At many conferences, there are multiple WiFi networks, and you have to switch among them as you go from room to room. This was the case at JSConf. On the iPad, this meant a trip to the Settings app in order to select a new network. It would be great if the iPad would switch among multiple known networks based on signal strength. I can think of some reasons why you might not want to do this, but in my situation, it would have been really convenient.

All in all I had a pretty good experience with the iPad as my primary device. I can definitely see it as my primary conference machine, as well as my “in a meeting” machine. iPhone OS 4.0′s “multitasking” will reduce the annoyance associated with waiting for apps to restart on switching.

MacBook Pro

At work they issued me a unibody MacBook Pro 15″. These are supposed to have much better battery life than their pre-unibody forbears. As far as I can see this is true. I imagine that the recently refreshed models are even better on this count.
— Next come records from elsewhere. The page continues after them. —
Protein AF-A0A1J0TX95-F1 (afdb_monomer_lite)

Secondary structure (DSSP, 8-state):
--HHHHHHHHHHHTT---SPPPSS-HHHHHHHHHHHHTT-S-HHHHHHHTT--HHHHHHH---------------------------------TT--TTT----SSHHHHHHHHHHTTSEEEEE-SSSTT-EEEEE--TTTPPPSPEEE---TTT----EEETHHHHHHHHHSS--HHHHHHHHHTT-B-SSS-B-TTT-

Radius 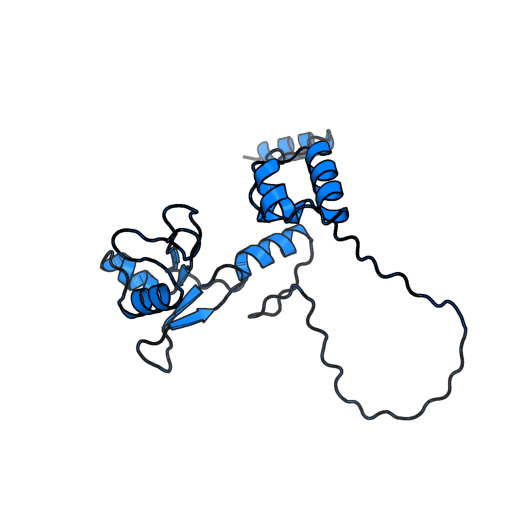of gyration: 23.98 Å; chains: 1; bounding box: 55×56×68 Å

Structure (mmCIF, N/CA/C/O backbone):
data_AF-A0A1J0TX95-F1
#
_entry.id   AF-A0A1J0TX95-F1
#
loop_
_atom_site.group_PDB
_atom_site.id
_atom_site.type_symbol
_atom_site.label_atom_id
_atom_site.label_alt_id
_atom_site.label_comp_id
_atom_site.label_asym_id
_atom_site.label_entity_id
_atom_site.label_seq_id
_atom_site.pdbx_PDB_ins_code
_atom_site.Cartn_x
_atom_site.Cartn_y
_atom_site.Cartn_z
_atom_site.occupancy
_atom_site.B_iso_or_equiv
_atom_site.auth_seq_id
_atom_site.auth_comp_id
_atom_site.auth_asym_id
_atom_site.auth_atom_id
_atom_site.pdbx_PDB_model_num
ATOM 1 N N . MET A 1 1 ? 18.871 27.663 -17.387 1.00 47.62 1 MET A N 1
ATOM 2 C CA . MET A 1 1 ? 19.419 26.349 -16.969 1.00 47.62 1 MET A CA 1
ATOM 3 C C . MET A 1 1 ? 19.185 25.303 -18.071 1.00 47.62 1 MET A C 1
ATOM 5 O O . MET A 1 1 ? 18.231 24.543 -17.996 1.00 47.62 1 MET A O 1
ATOM 9 N N . ALA A 1 2 ? 20.007 25.285 -19.131 1.00 58.00 2 ALA A N 1
ATOM 10 C CA . ALA A 1 2 ? 19.814 24.410 -20.307 1.00 58.00 2 ALA A CA 1
ATOM 11 C C . ALA A 1 2 ? 20.876 23.294 -20.455 1.00 58.00 2 ALA A C 1
ATOM 13 O O . ALA A 1 2 ? 20.822 22.504 -21.389 1.00 58.00 2 ALA A O 1
ATOM 14 N N . ASN A 1 3 ? 21.835 23.191 -19.527 1.00 61.09 3 ASN A N 1
ATOM 15 C CA . ASN A 1 3 ? 22.997 22.306 -19.686 1.00 61.09 3 ASN A CA 1
ATOM 16 C C . ASN A 1 3 ? 22.778 20.871 -19.163 1.00 61.09 3 ASN A C 1
ATOM 18 O O . ASN A 1 3 ? 23.349 19.919 -19.689 1.00 61.09 3 ASN A O 1
ATOM 22 N N . THR A 1 4 ? 21.907 20.679 -18.168 1.00 74.62 4 THR A N 1
ATOM 23 C CA . THR A 1 4 ? 21.726 19.378 -17.498 1.00 74.62 4 THR A CA 1
ATOM 24 C C . THR A 1 4 ? 21.080 18.324 -18.401 1.00 74.62 4 THR A C 1
ATOM 26 O O . THR A 1 4 ? 21.507 17.171 -18.419 1.00 74.62 4 THR A O 1
ATOM 29 N N . ARG A 1 5 ? 20.074 18.712 -19.200 1.00 76.06 5 ARG A N 1
ATOM 30 C CA . ARG A 1 5 ? 19.393 17.788 -20.126 1.00 76.06 5 ARG A CA 1
ATOM 31 C C . ARG A 1 5 ? 20.298 17.387 -21.291 1.00 76.06 5 ARG A C 1
ATOM 33 O O . ARG A 1 5 ? 20.357 16.206 -21.624 1.00 76.06 5 ARG A O 1
ATOM 40 N N . ASN A 1 6 ? 21.065 18.339 -21.824 1.00 79.19 6 ASN A N 1
ATOM 41 C CA . ASN A 1 6 ? 22.044 18.092 -22.884 1.00 79.19 6 ASN A CA 1
ATOM 42 C C . ASN A 1 6 ? 23.178 17.176 -22.401 1.00 79.19 6 ASN A C 1
ATOM 44 O O . ASN A 1 6 ? 23.547 16.233 -23.098 1.00 79.19 6 ASN A O 1
ATOM 48 N N . GLY A 1 7 ? 23.668 17.374 -21.173 1.00 80.69 7 GLY A N 1
ATOM 49 C CA . GLY A 1 7 ? 24.664 16.490 -20.561 1.00 80.69 7 GLY A CA 1
ATOM 50 C C . GLY A 1 7 ? 24.158 15.059 -20.350 1.00 80.69 7 GLY A C 1
ATOM 51 O O . GLY A 1 7 ? 24.882 14.099 -20.626 1.00 80.69 7 GLY A O 1
ATOM 52 N N . LEU A 1 8 ? 22.901 14.897 -19.922 1.00 79.94 8 LEU A N 1
ATOM 53 C CA . LEU A 1 8 ? 22.285 13.580 -19.740 1.00 79.94 8 LEU A CA 1
ATOM 54 C C . LEU A 1 8 ? 22.032 12.872 -21.080 1.00 79.94 8 LEU A C 1
ATOM 56 O O . LEU A 1 8 ? 22.281 11.672 -21.192 1.00 79.94 8 LEU A O 1
ATOM 60 N N . ALA A 1 9 ? 21.590 13.608 -22.103 1.00 80.50 9 ALA A N 1
ATOM 61 C CA . ALA A 1 9 ? 21.420 13.089 -23.459 1.00 80.50 9 ALA A CA 1
ATOM 62 C C . ALA A 1 9 ? 22.761 12.639 -24.060 1.00 80.50 9 ALA A C 1
ATOM 64 O O . ALA A 1 9 ? 22.865 11.513 -24.545 1.00 80.50 9 ALA A O 1
ATOM 65 N N . ALA A 1 10 ? 23.814 13.451 -23.925 1.00 81.62 10 ALA A N 1
ATOM 66 C CA . ALA A 1 10 ? 25.164 13.090 -24.353 1.00 81.62 10 ALA A CA 1
ATOM 67 C C . ALA A 1 10 ? 25.712 11.865 -23.596 1.00 81.62 10 ALA A C 1
ATOM 69 O O . ALA A 1 10 ? 26.392 11.024 -24.178 1.00 81.62 10 ALA A O 1
ATOM 70 N N . ALA A 1 11 ? 25.406 11.714 -22.302 1.00 80.50 11 ALA A N 1
ATOM 71 C CA . ALA A 1 11 ? 25.780 10.523 -21.540 1.00 80.50 11 ALA A CA 1
ATOM 72 C C . ALA A 1 11 ? 25.056 9.259 -22.036 1.00 80.50 11 ALA A C 1
ATOM 74 O O . ALA A 1 11 ? 25.705 8.228 -22.210 1.00 80.50 11 ALA A O 1
ATOM 75 N N . ARG A 1 12 ? 23.749 9.342 -22.318 1.00 80.12 12 ARG A N 1
ATOM 76 C CA . ARG A 1 12 ? 22.976 8.225 -22.887 1.00 80.12 12 ARG A CA 1
ATOM 77 C C . ARG A 1 12 ? 23.448 7.848 -24.291 1.00 80.12 12 ARG A C 1
ATOM 79 O O . ARG A 1 12 ? 23.586 6.662 -24.564 1.00 80.12 12 ARG A O 1
ATOM 86 N N . ALA A 1 13 ? 23.765 8.831 -25.138 1.00 81.38 13 ALA A N 1
ATOM 87 C CA . ALA A 1 13 ? 24.327 8.606 -26.474 1.00 81.38 13 ALA A CA 1
ATOM 88 C C . ALA A 1 13 ? 25.683 7.876 -26.426 1.00 81.38 13 ALA A C 1
ATOM 90 O O . ALA A 1 13 ? 25.991 7.078 -27.302 1.00 81.38 13 ALA A O 1
ATOM 91 N N . ARG A 1 14 ? 26.461 8.083 -25.354 1.00 84.06 14 ARG A N 1
ATOM 92 C CA . ARG A 1 14 ? 27.696 7.334 -25.055 1.00 84.06 14 ARG A CA 1
ATOM 93 C C . ARG A 1 14 ? 27.454 5.970 -24.387 1.00 84.06 14 ARG A C 1
ATOM 95 O O . ARG A 1 14 ? 28.393 5.370 -23.876 1.00 84.06 14 ARG A O 1
ATOM 102 N N . GLY A 1 15 ? 26.211 5.496 -24.321 1.00 75.50 15 GLY A N 1
ATOM 103 C CA . GLY A 1 15 ? 25.865 4.180 -23.778 1.00 75.50 15 GLY A CA 1
ATOM 104 C C . GLY A 1 15 ? 25.797 4.094 -22.251 1.00 75.50 15 GLY A C 1
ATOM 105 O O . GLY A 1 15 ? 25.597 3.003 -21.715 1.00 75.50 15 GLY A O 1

The only other thing that I noticed was that the power adapter gets pretty hot while recharging the machine.   

GF1

Like many photographers, I’ve been looking for a small, high quality, camera that I could carry with me almost all the time. I have my cell phone at all times, and in a pinch, a cell phone picture is better than nothing. But a cell phone camera, regardless of megapixels lacks the controls that I’ve grown used to when making pictures. I’ve started carrying a Panasonic GF1 with the 20mm lens. The wide aperture prime suits the style that I like to shoot in, and the Micro 4/3 sensor gives pretty decent looking pictures. The GF1 produces 12 megapixel RAW files, which in principle is the same as my D3. Of course, there’s a vast difference in quality of those pixels, but thus far I am pretty happy. It has all the controls that I was looking for, as well as a hot shoe for Strobist shenanigans. It’s going to take me a while to master the controls, but I’m in no hurry. It did seem odd to be setting around with the tiny GF1 while the DSLR toting strobists were doing the photos of JSConf. I’ll be doing most of my Dailyshoot assignments with the GF1 — I’m looking forward to drawing material from downtown Seattle. Here are a few of the shots so far:

Dailyshoot 152

Dailyshoot 153

Dailyshoot 155

Bose QuietComfort 15

I am pretty sensitive to noise. Between commuting on the ferry every day, working in a building with thin walls, and spending time on airplanes, I decided that I needed help in coping with all the noise. Ever since the Bose noise canceling headsets came out, I’ve been interested in them for cutting the noise and helping me concentrate. I’ve started carrying a set of the Bose QuietComfort 15 headphones. These do a great job of cutting out noise. Most kinds of background noise gets cut out, but you can still hear human voices, albeit at a reduced volume. A little bit of music takes care of that quite easily. Like many people who reviewed these headphones, I do experience the sensation of pressure while wearing them, but these headphones are much more wearable than the earplug style Etymotic headphones that they are replacing. The only other drawback that I’ve found is that they don’t appear to built super well, so I am taking care to carry them in the semi hard case that they came in, which makes them a little less convenient.   

I think that I am well equipped to survive commuting and office life.